··· RECORDED DATA

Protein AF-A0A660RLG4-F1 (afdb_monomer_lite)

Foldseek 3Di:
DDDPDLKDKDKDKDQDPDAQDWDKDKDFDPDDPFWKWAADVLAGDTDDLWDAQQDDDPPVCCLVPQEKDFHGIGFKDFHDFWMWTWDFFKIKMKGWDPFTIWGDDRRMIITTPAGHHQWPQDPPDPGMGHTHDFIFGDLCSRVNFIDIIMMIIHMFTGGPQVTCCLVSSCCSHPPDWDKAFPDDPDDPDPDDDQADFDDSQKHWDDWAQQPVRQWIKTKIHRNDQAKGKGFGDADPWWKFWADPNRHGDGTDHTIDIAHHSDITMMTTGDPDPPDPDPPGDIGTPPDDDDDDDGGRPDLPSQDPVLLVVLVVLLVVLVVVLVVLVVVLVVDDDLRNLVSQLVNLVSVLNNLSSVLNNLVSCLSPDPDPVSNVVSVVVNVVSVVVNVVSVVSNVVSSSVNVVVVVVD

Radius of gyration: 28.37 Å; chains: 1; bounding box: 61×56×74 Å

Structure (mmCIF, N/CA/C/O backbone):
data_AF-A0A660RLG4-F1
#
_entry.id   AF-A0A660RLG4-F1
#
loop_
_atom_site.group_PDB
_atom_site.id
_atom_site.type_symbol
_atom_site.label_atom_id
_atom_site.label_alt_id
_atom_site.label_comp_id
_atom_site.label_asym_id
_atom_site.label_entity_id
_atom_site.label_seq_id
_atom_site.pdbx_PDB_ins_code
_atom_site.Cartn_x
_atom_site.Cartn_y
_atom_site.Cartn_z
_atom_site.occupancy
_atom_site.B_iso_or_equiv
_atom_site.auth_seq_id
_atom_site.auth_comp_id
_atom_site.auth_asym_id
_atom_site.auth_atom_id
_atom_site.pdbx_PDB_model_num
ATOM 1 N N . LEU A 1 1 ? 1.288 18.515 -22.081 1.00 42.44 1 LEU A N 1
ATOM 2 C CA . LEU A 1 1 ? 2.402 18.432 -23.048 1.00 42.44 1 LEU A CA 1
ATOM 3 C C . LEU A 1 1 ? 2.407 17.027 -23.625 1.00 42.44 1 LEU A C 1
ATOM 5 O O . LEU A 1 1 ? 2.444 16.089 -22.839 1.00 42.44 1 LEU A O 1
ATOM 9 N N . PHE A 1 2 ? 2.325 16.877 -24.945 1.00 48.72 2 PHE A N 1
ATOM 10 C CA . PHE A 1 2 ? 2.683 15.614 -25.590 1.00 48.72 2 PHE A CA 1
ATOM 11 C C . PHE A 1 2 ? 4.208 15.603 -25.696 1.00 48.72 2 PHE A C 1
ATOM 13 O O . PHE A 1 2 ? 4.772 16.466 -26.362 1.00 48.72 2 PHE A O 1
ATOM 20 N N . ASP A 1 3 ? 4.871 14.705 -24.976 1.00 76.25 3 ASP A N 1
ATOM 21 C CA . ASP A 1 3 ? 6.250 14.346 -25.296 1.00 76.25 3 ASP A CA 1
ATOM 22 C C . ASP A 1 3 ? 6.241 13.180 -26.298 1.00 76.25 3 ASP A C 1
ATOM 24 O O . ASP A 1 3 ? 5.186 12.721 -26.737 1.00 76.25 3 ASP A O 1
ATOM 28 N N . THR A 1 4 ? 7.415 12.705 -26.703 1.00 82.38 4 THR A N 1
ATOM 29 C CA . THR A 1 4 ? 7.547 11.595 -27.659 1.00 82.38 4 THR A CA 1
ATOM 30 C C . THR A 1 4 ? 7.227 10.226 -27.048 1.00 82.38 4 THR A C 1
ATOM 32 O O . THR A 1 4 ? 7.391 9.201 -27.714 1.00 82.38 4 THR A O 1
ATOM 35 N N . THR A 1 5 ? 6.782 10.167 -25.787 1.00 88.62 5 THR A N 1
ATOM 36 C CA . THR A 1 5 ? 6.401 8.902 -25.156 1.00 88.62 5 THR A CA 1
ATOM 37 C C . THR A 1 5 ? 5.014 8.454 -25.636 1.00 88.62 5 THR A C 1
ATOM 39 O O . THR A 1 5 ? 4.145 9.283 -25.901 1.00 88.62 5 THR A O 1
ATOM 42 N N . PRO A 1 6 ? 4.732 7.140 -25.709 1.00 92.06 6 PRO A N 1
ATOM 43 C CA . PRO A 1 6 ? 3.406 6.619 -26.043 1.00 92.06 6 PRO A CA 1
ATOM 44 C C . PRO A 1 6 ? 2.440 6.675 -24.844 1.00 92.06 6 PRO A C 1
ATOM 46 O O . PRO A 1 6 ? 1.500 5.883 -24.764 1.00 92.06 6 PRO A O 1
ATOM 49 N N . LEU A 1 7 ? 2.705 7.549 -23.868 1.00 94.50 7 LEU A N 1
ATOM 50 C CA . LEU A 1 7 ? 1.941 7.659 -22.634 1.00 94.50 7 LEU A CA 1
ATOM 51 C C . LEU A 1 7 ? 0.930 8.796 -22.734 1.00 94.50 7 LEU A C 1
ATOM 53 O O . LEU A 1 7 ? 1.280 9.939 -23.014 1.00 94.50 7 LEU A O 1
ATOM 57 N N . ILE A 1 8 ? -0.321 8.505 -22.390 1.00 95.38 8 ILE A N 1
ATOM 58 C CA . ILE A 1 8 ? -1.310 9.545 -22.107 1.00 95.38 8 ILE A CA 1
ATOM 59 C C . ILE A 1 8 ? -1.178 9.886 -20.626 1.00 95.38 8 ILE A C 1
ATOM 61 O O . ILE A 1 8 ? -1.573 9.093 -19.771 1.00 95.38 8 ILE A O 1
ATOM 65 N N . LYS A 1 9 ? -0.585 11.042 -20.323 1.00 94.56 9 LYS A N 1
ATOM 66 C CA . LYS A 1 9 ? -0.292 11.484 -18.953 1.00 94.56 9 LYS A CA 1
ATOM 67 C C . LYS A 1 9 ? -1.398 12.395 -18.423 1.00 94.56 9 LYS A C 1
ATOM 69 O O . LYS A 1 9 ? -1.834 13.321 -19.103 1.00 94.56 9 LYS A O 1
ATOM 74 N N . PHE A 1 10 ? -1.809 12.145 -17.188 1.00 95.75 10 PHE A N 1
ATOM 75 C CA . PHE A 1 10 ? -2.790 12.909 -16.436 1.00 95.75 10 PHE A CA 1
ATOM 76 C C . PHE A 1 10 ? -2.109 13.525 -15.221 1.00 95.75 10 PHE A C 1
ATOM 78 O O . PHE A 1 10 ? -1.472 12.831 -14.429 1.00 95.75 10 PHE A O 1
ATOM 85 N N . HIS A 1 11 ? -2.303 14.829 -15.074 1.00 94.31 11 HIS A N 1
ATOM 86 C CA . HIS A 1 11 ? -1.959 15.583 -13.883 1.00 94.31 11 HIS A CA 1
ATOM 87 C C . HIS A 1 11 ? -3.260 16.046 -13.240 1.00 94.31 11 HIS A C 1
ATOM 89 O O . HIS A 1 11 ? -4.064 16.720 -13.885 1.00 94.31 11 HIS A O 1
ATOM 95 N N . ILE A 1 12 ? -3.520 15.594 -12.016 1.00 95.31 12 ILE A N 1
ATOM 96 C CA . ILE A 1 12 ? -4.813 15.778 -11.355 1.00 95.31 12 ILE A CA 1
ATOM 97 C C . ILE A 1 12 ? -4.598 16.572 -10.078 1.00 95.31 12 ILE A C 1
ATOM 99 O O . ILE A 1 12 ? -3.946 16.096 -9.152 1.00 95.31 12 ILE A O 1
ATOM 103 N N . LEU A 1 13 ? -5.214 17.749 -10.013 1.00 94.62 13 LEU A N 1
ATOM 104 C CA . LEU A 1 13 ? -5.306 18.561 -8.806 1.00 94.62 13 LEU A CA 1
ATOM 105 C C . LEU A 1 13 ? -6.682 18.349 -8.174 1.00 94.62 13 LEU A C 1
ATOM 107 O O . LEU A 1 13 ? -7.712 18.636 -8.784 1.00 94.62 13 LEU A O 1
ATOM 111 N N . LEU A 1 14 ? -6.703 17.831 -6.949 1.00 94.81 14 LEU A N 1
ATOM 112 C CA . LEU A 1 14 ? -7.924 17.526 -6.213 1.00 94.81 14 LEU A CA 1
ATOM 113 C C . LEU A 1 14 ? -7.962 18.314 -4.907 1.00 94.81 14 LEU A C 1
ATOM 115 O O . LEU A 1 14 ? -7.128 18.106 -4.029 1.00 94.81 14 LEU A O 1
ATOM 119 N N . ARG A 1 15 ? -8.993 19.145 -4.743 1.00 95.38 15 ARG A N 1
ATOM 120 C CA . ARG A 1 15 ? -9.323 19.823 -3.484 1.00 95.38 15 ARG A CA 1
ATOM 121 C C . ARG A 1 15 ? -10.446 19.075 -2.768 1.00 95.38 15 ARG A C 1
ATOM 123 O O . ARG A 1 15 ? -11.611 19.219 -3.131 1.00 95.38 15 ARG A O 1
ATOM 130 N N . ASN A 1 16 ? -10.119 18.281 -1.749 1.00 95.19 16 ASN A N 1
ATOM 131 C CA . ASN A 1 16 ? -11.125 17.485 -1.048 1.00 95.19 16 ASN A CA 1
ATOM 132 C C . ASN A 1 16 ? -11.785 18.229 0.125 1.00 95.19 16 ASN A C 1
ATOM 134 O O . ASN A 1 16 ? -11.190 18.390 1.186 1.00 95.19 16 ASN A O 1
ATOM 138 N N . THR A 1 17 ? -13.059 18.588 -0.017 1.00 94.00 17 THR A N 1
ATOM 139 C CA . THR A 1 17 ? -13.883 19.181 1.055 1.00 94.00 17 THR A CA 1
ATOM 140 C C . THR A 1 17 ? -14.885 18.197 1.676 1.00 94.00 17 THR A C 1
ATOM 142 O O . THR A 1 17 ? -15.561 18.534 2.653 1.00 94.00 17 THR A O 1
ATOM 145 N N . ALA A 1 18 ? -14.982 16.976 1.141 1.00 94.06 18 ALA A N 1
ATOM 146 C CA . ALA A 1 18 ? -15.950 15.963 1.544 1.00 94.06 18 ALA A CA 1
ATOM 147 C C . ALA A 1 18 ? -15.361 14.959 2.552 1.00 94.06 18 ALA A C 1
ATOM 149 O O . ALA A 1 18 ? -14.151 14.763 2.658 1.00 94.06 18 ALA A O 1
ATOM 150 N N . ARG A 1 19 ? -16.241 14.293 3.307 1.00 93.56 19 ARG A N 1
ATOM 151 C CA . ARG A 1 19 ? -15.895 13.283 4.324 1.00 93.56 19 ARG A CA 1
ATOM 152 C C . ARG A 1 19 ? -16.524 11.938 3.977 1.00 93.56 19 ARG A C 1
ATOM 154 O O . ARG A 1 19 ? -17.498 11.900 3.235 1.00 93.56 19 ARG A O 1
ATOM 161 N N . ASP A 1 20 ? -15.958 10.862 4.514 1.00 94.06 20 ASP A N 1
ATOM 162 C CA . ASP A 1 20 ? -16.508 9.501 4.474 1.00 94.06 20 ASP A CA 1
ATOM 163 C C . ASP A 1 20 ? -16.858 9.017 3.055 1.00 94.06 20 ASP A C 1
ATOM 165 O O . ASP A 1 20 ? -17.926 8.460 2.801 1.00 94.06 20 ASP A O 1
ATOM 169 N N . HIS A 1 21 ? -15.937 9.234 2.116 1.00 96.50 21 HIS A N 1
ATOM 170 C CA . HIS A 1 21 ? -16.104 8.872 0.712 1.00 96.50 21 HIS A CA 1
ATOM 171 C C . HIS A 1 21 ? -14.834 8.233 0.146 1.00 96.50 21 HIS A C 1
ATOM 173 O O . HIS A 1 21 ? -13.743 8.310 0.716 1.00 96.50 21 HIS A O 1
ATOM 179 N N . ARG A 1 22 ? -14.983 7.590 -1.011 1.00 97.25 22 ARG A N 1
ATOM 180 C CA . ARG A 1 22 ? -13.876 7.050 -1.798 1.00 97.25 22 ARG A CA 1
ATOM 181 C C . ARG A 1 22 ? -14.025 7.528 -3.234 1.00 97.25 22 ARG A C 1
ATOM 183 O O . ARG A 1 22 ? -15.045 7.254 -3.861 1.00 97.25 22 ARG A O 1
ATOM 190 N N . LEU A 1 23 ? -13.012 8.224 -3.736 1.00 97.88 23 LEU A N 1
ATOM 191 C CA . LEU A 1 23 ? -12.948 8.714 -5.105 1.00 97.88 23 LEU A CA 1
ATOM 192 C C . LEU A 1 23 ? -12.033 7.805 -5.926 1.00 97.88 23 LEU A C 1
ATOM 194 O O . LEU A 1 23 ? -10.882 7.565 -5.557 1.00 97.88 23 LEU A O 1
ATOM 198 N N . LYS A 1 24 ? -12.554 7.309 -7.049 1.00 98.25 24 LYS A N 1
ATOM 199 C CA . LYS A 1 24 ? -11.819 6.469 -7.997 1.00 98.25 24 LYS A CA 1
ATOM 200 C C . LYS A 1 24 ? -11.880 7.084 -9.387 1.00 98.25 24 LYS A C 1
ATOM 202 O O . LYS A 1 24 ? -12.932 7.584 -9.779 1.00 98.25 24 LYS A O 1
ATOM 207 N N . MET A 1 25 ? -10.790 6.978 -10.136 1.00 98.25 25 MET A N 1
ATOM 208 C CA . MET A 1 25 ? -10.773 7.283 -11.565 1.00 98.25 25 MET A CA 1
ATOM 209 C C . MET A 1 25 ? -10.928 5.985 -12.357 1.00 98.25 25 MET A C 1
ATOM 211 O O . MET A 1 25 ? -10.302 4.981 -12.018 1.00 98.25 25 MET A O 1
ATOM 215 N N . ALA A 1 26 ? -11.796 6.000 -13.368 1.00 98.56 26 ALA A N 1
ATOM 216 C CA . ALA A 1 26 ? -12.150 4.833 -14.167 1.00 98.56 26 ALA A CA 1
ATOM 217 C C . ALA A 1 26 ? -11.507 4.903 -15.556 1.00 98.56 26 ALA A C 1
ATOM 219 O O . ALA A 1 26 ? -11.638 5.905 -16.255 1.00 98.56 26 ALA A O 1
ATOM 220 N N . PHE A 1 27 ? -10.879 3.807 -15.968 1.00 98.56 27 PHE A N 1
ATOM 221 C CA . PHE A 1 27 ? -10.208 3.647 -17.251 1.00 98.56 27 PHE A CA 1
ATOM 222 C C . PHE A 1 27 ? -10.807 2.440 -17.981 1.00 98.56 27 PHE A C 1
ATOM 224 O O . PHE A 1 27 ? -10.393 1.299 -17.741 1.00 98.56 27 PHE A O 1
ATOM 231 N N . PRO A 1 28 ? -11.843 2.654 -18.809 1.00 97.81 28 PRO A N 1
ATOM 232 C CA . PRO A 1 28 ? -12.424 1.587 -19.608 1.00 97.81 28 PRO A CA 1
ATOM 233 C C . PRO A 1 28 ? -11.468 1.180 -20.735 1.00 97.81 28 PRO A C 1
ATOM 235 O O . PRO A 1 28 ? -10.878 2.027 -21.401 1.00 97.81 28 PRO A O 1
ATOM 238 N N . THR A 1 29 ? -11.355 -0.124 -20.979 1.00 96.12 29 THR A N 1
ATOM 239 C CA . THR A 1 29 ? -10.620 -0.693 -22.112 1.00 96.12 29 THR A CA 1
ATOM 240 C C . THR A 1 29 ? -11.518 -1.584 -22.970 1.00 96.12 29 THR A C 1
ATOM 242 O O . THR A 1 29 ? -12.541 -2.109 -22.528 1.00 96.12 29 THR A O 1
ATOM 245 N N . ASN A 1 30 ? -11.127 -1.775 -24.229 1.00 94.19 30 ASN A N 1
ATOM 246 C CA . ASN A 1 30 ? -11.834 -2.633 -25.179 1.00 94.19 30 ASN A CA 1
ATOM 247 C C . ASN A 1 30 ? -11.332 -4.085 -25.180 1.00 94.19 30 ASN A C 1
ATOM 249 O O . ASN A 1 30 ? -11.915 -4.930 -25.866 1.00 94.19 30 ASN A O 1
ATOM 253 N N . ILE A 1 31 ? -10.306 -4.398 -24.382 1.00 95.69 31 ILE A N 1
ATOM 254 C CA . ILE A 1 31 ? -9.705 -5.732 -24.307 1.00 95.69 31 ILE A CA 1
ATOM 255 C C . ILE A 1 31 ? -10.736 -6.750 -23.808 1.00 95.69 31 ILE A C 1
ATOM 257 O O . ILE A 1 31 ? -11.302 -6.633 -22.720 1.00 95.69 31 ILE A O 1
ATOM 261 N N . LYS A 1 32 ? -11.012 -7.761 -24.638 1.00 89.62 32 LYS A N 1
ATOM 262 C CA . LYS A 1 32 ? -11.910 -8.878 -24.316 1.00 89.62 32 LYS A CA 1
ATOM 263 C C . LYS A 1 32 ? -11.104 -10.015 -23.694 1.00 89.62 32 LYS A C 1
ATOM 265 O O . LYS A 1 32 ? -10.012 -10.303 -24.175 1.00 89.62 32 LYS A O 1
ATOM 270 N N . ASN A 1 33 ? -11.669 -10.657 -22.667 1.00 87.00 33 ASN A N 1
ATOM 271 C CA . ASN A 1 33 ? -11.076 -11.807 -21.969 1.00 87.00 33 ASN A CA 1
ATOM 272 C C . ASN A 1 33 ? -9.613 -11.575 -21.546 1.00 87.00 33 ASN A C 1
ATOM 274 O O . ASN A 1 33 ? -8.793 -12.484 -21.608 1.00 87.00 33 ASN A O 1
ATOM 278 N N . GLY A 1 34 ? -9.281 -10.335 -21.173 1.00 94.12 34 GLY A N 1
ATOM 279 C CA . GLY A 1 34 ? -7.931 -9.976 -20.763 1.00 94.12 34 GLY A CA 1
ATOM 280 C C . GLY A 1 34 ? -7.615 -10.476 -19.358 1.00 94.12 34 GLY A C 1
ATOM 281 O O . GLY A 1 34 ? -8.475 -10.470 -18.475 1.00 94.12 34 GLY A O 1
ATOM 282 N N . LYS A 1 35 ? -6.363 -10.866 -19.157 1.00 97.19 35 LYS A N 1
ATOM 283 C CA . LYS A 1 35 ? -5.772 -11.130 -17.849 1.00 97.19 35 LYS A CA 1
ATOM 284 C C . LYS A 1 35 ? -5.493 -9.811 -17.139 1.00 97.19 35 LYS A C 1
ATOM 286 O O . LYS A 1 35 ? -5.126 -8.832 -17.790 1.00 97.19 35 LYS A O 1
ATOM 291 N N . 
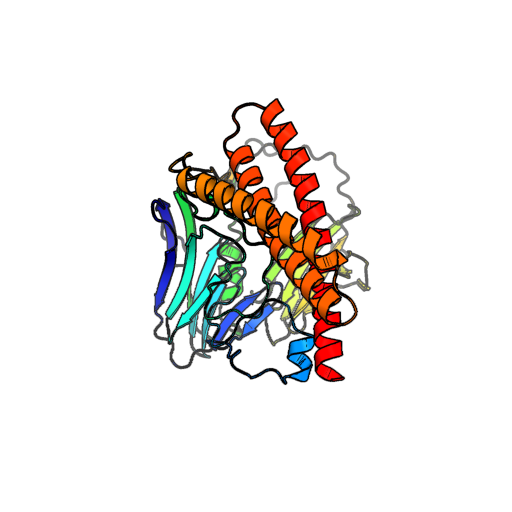ILE A 1 36 ? -5.656 -9.792 -15.819 1.00 98.25 36 ILE A N 1
ATOM 292 C CA . ILE A 1 36 ? -5.297 -8.643 -14.984 1.00 98.25 36 ILE A CA 1
ATOM 293 C C . ILE A 1 36 ? -3.904 -8.903 -14.435 1.00 98.25 36 ILE A C 1
ATOM 295 O O . ILE A 1 36 ? -3.695 -9.897 -13.743 1.00 98.25 36 ILE A O 1
ATOM 299 N N . VAL A 1 37 ? -2.977 -8.001 -14.726 1.00 97.75 37 VAL A N 1
ATOM 300 C CA . VAL A 1 37 ? -1.601 -8.070 -14.239 1.00 97.75 37 VAL A CA 1
ATOM 301 C C . VAL A 1 37 ? -1.293 -6.787 -13.491 1.00 97.75 37 VAL A C 1
ATOM 303 O O . VAL A 1 37 ? -1.558 -5.702 -13.998 1.00 97.75 37 VAL A O 1
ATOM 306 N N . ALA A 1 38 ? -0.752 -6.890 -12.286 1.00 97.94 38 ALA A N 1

······

# YOUR ASSIGNMENT
Give back exactly the lines above starting at the line where "ATOM 163 C C" appears and ending at the line where "ATOM 191 C CA" appears, both included, with no other lines.

# SOLUTION TO THIS PROBLEM
ATOM 163 C C . ASP A 1 20 ? -16.858 9.017 3.055 1.00 94.06 20 ASP A C 1
ATOM 165 O O . ASP A 1 20 ? -17.926 8.460 2.801 1.00 94.06 20 ASP A O 1
ATOM 169 N N . HIS A 1 21 ? -15.937 9.234 2.116 1.00 96.50 21 HIS A N 1
ATOM 170 C CA . HIS A 1 21 ? -16.104 8.872 0.712 1.00 96.50 21 HIS A CA 1
ATOM 171 C C . HIS A 1 21 ? -14.834 8.233 0.146 1.00 96.50 21 HIS A C 1
ATOM 173 O O . HIS A 1 21 ? -13.743 8.310 0.716 1.00 96.50 21 HIS A O 1
ATOM 179 N N . ARG A 1 22 ? -14.983 7.590 -1.011 1.00 97.25 22 ARG A N 1
ATOM 180 C CA . ARG A 1 22 ? -13.876 7.050 -1.798 1.00 97.25 22 ARG A CA 1
ATOM 181 C C . ARG A 1 22 ? -14.025 7.528 -3.234 1.00 97.25 22 ARG A C 1
ATOM 183 O O . ARG A 1 22 ? -15.045 7.254 -3.861 1.00 97.25 22 ARG A O 1
ATOM 190 N N . LEU A 1 23 ? -13.012 8.224 -3.736 1.00 97.88 23 LEU A N 1
ATOM 191 C CA . LEU A 1 23 ? -12.948 8.714 -5.105 1.00 97.88 23 LEU A CA 1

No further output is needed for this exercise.